Hey i bought a jar of these sweet roasted italian style peppers in a glass jar from Alessi.  I figured they would be good on some kind of pasta.


What can i do with these?  Would they go with a penne with olive oil + mushrooms + parmesan cheese type dish?

What else can i do with these things?


----------



## jkath (May 17, 2005)

this recipe's getting around! I just posted it for luvs when she asked what to do with jarred artichoke hearts. 
This is a really easy recipe - hope it helps.

* Italian Country Chicken TNT

3 Tbsp olive oil*
*1 large onion, cut into eighths*
*2 garlic cloves, minced*
*1 lb. boneless chicken breasts, cut into thin strips*
*salt and pepper*
*1-1/2 (6oz. each) jars of undrained marinated artichoke hearts*
*1 (7oz.) jar roasted red bell peppers, undrained*
*1/2 c. sliced black olives, drained*
*3/4 lb. tricolor fusilli, cooked, drained and still hot*
*Fresh grated parmesan*

*Heat oil in heavy large skillet over medium heat.*
*Add onion and garlic and cook till almost clear stirring occasionally, about 8 minutes. Add chicken and stir till meat is cooked through (about 5-7 min). Mix in artichoke hearts, peppers and olives. Heat through. Season with salt and pepper if desired. Pour over pasta and mix thoroughly. Sprinkle parmesan on top of each individual serving bowl.*


----------



## abjcooking (May 17, 2005)

On everyday italian Gida sliced them and put them onto a toasted piece of baguette with a touch of olive oil and after toasted she sliced them and put them onto the toast with some smoked mozzarella and stuck it under the broiler.  Makes a nice side dish.

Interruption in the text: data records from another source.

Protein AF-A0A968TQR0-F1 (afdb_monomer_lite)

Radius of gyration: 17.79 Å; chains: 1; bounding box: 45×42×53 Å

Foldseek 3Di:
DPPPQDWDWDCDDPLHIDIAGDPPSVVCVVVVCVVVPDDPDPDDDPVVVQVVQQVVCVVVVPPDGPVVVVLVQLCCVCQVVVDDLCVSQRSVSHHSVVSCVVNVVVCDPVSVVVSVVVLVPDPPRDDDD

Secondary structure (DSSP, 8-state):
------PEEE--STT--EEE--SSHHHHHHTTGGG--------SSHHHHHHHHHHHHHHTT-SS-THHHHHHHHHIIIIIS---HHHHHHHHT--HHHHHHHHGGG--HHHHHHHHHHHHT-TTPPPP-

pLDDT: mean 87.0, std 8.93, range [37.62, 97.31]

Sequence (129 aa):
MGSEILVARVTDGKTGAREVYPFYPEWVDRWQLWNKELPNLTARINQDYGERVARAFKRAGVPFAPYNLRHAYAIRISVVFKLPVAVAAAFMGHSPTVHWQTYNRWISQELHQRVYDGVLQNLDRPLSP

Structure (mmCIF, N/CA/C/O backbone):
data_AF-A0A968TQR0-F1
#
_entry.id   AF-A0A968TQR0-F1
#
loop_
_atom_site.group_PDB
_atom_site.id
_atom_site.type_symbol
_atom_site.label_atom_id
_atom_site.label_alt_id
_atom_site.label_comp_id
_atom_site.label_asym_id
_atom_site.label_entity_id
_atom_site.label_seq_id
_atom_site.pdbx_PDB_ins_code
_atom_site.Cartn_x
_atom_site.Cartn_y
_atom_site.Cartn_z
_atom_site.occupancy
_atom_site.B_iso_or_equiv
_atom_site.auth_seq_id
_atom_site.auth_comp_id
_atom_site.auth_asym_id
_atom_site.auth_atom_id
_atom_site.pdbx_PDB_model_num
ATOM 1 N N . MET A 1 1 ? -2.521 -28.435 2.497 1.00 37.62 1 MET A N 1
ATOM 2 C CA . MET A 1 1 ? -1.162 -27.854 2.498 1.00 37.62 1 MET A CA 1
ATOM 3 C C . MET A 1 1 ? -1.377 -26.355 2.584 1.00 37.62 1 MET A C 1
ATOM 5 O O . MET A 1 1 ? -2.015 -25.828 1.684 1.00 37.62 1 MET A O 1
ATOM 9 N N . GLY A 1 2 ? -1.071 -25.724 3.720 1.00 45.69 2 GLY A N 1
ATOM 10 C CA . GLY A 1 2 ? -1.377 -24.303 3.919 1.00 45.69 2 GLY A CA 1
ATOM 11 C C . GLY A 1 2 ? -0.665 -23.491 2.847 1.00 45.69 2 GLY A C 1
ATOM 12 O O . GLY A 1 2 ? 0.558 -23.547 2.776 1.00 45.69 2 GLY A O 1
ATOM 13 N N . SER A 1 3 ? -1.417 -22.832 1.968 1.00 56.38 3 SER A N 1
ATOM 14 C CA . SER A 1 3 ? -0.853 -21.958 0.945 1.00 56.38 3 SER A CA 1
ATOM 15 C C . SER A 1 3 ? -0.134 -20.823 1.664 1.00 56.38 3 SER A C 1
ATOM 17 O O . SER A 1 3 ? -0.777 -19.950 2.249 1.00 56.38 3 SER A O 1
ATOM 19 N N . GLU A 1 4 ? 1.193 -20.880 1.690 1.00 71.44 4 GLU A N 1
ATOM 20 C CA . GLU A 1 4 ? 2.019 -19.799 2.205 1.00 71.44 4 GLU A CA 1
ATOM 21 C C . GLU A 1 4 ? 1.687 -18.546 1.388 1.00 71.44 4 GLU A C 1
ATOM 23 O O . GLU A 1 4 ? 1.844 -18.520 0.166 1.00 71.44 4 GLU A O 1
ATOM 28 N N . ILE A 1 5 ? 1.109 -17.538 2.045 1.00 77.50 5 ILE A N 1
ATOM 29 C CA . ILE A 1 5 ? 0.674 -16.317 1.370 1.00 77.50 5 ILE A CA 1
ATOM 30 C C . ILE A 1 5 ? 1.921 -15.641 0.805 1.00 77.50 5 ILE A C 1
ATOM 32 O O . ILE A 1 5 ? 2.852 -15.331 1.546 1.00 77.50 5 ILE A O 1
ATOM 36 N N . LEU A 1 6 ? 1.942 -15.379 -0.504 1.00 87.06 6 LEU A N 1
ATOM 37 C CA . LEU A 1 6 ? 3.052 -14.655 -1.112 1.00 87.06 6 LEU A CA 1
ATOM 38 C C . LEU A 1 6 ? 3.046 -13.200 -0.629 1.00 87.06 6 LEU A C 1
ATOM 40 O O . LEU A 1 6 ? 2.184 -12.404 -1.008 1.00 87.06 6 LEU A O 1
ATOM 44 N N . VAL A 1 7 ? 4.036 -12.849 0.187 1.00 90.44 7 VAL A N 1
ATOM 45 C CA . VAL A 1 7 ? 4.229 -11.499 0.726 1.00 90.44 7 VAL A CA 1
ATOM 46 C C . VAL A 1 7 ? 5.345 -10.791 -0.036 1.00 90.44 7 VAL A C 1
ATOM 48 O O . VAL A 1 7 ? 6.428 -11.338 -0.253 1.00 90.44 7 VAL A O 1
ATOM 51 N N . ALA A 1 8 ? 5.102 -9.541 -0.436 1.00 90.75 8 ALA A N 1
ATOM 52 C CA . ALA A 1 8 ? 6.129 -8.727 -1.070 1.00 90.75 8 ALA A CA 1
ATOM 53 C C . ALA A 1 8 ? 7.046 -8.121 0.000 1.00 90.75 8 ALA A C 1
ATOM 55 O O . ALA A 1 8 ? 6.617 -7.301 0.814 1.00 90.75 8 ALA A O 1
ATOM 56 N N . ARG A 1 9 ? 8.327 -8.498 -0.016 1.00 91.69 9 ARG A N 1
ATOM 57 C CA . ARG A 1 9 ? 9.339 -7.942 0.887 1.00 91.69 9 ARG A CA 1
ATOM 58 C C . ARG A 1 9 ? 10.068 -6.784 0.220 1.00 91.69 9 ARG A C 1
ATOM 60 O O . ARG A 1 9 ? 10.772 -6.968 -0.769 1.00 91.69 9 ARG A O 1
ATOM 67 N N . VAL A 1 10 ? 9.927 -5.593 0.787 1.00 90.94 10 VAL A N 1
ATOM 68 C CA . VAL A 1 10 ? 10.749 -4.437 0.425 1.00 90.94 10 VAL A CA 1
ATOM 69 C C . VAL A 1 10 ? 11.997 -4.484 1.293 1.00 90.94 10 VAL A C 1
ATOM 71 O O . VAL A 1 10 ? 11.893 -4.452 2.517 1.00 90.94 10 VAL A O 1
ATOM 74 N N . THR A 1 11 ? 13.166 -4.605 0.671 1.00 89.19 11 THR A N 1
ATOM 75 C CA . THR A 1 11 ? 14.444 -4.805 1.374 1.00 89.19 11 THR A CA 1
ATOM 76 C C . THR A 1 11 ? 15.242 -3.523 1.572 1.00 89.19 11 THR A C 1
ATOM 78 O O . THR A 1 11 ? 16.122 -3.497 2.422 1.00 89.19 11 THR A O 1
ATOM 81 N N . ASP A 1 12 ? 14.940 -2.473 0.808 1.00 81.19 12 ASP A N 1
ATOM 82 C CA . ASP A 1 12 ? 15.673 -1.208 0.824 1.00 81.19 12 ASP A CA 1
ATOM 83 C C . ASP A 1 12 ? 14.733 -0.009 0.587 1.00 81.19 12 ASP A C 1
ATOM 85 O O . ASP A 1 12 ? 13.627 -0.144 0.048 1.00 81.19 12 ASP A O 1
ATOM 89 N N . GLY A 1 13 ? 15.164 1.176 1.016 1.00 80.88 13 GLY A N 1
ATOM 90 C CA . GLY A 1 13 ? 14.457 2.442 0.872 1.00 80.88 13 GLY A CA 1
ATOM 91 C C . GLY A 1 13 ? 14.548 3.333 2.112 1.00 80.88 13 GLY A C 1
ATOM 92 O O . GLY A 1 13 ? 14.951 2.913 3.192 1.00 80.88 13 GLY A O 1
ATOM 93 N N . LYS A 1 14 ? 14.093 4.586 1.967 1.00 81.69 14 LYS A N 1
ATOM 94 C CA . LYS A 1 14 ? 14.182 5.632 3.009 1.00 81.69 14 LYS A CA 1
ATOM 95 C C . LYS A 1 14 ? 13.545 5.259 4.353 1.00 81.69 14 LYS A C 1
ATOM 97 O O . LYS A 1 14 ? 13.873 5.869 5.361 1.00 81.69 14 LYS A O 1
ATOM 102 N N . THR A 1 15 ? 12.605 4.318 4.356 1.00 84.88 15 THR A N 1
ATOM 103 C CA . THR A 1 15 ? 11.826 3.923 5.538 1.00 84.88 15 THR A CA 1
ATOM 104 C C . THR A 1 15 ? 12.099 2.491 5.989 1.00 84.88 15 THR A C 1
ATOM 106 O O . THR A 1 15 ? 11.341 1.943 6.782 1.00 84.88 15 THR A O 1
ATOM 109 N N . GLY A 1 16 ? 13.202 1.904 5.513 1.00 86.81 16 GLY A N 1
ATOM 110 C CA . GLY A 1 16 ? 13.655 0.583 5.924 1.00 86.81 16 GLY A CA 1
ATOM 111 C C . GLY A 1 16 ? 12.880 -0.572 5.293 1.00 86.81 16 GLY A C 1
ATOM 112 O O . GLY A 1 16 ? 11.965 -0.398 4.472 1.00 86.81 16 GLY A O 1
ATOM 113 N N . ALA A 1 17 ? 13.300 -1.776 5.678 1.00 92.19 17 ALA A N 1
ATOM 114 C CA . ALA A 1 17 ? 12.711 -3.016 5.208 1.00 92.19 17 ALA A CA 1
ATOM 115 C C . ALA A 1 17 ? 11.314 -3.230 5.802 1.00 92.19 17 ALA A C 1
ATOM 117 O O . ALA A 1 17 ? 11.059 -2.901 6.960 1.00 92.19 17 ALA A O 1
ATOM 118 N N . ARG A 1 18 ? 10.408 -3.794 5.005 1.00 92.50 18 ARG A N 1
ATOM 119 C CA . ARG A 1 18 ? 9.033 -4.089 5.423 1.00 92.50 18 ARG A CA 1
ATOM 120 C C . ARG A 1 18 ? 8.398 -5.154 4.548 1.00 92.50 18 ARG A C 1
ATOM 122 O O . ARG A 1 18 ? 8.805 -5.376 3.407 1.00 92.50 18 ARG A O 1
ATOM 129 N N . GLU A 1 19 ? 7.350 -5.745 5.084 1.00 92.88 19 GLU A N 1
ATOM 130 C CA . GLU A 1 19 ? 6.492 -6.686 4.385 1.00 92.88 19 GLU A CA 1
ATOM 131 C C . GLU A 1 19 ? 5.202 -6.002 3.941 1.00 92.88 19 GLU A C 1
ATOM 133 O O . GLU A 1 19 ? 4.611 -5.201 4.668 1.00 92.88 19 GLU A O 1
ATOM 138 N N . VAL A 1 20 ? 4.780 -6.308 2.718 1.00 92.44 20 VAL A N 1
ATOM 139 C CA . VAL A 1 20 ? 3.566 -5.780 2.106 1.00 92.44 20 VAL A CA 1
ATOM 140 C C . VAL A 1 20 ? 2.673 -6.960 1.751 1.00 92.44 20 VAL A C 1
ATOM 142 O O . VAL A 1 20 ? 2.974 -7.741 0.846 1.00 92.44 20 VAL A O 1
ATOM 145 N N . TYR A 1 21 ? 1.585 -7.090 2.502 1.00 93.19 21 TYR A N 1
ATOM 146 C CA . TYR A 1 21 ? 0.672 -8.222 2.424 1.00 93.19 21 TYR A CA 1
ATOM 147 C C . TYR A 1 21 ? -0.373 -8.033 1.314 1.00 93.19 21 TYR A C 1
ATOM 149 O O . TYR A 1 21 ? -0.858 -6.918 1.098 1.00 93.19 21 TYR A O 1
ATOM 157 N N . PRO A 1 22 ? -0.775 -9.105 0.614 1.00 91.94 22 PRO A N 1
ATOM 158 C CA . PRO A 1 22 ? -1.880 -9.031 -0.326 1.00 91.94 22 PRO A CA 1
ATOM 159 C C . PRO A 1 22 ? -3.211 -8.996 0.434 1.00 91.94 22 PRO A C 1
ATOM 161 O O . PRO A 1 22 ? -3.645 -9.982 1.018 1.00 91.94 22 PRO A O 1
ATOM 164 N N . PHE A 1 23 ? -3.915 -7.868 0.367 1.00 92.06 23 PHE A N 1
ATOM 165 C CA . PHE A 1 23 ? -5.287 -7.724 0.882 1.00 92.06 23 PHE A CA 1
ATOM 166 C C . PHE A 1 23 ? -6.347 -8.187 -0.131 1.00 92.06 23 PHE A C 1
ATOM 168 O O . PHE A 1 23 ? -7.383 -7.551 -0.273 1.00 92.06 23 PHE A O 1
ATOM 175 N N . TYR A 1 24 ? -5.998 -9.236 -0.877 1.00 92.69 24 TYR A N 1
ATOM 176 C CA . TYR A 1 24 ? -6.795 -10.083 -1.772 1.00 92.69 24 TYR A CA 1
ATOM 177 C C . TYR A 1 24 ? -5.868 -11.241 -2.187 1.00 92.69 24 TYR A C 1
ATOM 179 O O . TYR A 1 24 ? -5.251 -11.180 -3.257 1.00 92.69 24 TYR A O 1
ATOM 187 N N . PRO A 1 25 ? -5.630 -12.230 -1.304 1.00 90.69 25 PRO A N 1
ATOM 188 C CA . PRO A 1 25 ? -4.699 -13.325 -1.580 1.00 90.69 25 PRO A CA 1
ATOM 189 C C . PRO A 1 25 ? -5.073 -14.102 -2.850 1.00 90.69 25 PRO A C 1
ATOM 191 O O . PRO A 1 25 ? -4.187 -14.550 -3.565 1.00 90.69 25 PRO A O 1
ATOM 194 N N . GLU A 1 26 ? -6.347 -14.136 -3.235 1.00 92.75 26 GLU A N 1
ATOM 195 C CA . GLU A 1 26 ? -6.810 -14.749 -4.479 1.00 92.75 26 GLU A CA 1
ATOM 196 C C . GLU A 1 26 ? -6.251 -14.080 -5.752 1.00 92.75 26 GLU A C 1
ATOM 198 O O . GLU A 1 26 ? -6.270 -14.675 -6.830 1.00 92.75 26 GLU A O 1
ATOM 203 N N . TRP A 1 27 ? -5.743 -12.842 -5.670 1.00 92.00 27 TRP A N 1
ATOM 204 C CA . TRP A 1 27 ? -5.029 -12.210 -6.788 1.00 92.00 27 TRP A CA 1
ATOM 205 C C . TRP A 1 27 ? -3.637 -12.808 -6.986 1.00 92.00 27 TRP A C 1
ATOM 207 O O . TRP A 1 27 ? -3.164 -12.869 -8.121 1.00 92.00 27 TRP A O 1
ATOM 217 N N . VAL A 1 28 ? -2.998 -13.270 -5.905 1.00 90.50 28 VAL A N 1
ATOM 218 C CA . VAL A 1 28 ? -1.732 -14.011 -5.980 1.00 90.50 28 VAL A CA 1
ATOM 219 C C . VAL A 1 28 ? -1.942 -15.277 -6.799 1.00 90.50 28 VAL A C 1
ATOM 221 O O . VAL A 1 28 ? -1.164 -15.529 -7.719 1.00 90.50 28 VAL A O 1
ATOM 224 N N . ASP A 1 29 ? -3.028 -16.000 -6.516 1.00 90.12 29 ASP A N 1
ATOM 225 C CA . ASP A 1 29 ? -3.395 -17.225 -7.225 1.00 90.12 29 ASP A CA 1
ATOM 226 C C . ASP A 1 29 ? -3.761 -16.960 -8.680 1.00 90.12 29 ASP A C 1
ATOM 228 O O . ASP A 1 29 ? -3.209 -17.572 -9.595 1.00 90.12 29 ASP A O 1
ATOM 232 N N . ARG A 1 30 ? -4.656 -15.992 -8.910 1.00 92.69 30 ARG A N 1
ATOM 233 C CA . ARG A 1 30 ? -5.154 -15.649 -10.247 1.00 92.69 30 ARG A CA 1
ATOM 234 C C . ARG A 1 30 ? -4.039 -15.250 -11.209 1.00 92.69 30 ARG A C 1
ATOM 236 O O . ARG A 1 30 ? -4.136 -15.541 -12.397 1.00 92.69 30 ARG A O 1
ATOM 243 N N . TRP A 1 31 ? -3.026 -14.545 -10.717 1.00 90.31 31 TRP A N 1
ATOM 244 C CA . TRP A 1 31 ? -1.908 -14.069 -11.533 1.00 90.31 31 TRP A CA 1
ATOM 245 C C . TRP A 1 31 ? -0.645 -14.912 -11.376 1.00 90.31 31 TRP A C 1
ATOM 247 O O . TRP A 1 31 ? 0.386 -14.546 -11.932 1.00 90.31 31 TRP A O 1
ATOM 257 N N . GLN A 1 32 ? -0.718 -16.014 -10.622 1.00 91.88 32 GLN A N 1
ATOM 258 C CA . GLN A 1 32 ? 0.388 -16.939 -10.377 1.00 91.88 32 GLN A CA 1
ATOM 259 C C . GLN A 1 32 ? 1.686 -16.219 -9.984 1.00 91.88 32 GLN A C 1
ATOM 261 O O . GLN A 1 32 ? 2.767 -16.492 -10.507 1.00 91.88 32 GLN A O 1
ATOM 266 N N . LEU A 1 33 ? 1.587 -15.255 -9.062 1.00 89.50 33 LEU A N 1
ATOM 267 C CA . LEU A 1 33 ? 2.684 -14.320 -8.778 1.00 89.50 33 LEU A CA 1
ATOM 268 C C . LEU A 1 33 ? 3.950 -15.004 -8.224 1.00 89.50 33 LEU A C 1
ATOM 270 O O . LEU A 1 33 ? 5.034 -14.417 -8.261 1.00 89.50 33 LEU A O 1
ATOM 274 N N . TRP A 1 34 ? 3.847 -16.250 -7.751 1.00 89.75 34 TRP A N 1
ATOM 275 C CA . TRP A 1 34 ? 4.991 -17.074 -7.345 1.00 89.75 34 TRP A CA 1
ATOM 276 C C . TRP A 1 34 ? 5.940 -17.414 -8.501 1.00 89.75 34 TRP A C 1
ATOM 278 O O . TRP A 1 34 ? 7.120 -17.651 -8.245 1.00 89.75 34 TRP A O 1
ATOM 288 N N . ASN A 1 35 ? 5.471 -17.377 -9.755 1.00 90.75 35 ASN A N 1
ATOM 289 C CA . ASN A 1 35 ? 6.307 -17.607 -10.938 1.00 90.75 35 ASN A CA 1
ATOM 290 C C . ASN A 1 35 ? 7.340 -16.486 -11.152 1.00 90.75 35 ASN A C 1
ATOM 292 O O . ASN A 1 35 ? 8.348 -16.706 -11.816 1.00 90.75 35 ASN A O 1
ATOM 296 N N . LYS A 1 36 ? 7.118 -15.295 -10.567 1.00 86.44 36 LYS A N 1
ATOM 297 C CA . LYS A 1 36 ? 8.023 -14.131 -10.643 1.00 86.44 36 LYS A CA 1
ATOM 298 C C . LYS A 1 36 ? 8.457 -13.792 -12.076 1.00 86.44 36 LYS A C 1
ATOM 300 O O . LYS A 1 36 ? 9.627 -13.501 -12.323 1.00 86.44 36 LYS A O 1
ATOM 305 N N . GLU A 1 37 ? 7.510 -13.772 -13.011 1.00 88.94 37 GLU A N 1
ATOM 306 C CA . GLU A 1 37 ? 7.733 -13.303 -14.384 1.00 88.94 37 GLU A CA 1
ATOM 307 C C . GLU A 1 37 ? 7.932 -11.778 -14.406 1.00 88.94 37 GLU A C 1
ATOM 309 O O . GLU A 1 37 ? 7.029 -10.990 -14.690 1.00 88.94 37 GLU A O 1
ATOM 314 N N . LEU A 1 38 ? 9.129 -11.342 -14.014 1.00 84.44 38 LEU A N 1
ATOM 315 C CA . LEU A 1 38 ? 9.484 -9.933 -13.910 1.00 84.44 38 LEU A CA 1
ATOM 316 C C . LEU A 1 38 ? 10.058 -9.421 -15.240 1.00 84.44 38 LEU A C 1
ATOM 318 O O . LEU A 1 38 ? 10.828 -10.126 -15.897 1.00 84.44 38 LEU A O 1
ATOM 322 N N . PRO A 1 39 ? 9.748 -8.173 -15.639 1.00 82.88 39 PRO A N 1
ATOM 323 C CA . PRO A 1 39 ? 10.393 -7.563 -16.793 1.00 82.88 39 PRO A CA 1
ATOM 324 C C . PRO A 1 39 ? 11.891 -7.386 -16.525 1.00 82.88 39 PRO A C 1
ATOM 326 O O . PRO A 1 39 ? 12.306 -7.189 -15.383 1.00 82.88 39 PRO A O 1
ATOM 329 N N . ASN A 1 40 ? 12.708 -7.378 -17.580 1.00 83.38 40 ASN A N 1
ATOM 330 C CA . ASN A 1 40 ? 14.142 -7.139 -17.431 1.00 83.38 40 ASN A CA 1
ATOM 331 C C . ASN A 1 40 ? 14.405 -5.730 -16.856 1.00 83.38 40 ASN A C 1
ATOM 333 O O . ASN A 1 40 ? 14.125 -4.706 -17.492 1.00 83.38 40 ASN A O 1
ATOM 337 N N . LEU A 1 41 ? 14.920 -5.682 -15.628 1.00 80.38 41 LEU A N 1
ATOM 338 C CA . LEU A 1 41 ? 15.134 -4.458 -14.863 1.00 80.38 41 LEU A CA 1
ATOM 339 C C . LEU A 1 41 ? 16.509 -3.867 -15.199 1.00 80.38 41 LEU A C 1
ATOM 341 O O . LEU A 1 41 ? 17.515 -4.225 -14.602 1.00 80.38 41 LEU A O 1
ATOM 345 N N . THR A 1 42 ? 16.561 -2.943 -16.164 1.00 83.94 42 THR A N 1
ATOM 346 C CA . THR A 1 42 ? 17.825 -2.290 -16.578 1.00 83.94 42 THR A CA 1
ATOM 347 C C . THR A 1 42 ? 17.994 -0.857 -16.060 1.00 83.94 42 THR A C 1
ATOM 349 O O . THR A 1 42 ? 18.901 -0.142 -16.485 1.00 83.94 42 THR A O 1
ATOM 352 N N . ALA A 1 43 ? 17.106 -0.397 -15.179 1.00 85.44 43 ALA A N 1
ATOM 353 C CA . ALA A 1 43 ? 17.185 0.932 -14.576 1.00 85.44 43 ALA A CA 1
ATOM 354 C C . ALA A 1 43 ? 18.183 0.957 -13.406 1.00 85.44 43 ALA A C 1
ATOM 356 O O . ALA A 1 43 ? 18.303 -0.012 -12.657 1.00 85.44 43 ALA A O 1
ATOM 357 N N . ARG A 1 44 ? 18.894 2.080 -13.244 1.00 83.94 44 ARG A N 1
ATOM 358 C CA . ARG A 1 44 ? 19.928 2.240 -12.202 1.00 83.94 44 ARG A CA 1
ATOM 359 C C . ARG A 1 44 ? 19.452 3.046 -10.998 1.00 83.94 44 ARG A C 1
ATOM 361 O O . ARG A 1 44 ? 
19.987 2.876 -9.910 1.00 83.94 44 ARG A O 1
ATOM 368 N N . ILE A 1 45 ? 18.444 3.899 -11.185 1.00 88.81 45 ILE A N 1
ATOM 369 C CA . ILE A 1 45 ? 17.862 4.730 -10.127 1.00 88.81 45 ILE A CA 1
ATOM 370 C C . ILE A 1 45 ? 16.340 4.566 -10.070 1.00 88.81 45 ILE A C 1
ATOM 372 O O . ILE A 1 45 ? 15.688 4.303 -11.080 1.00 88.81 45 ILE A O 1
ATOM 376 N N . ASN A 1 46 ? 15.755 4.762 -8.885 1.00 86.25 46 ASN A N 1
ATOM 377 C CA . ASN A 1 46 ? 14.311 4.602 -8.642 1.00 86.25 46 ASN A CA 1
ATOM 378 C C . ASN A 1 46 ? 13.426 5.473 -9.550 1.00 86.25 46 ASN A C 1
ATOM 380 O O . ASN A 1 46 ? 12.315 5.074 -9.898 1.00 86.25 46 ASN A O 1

I have also put them into pimiento cheese, Chicken a la King, Creamed chicken and biscuits, Chicken Tetrazzini, and Chicken Sensational.  http://www.discusscooking.com/forums/showthread.php?t=5905&highlight=chicken+sensational


----------



## HanArt (May 17, 2005)

I roast my own (in the fall when they're cheap) and keep a supply in the freezer for roasted pepper soup. It's awesome stuff! You can make it healthy with just chicken broth, or decadent with heavy cream. It's also nice with the addition of shrimp.


----------



## jennyema (May 18, 2005)

Salads

Antipasti Platters

Crostini

Sauteed Chicken And Fish


----------



## luvs (May 18, 2005)

they're good with provolone cheese sammiches on multi-grain bread.


----------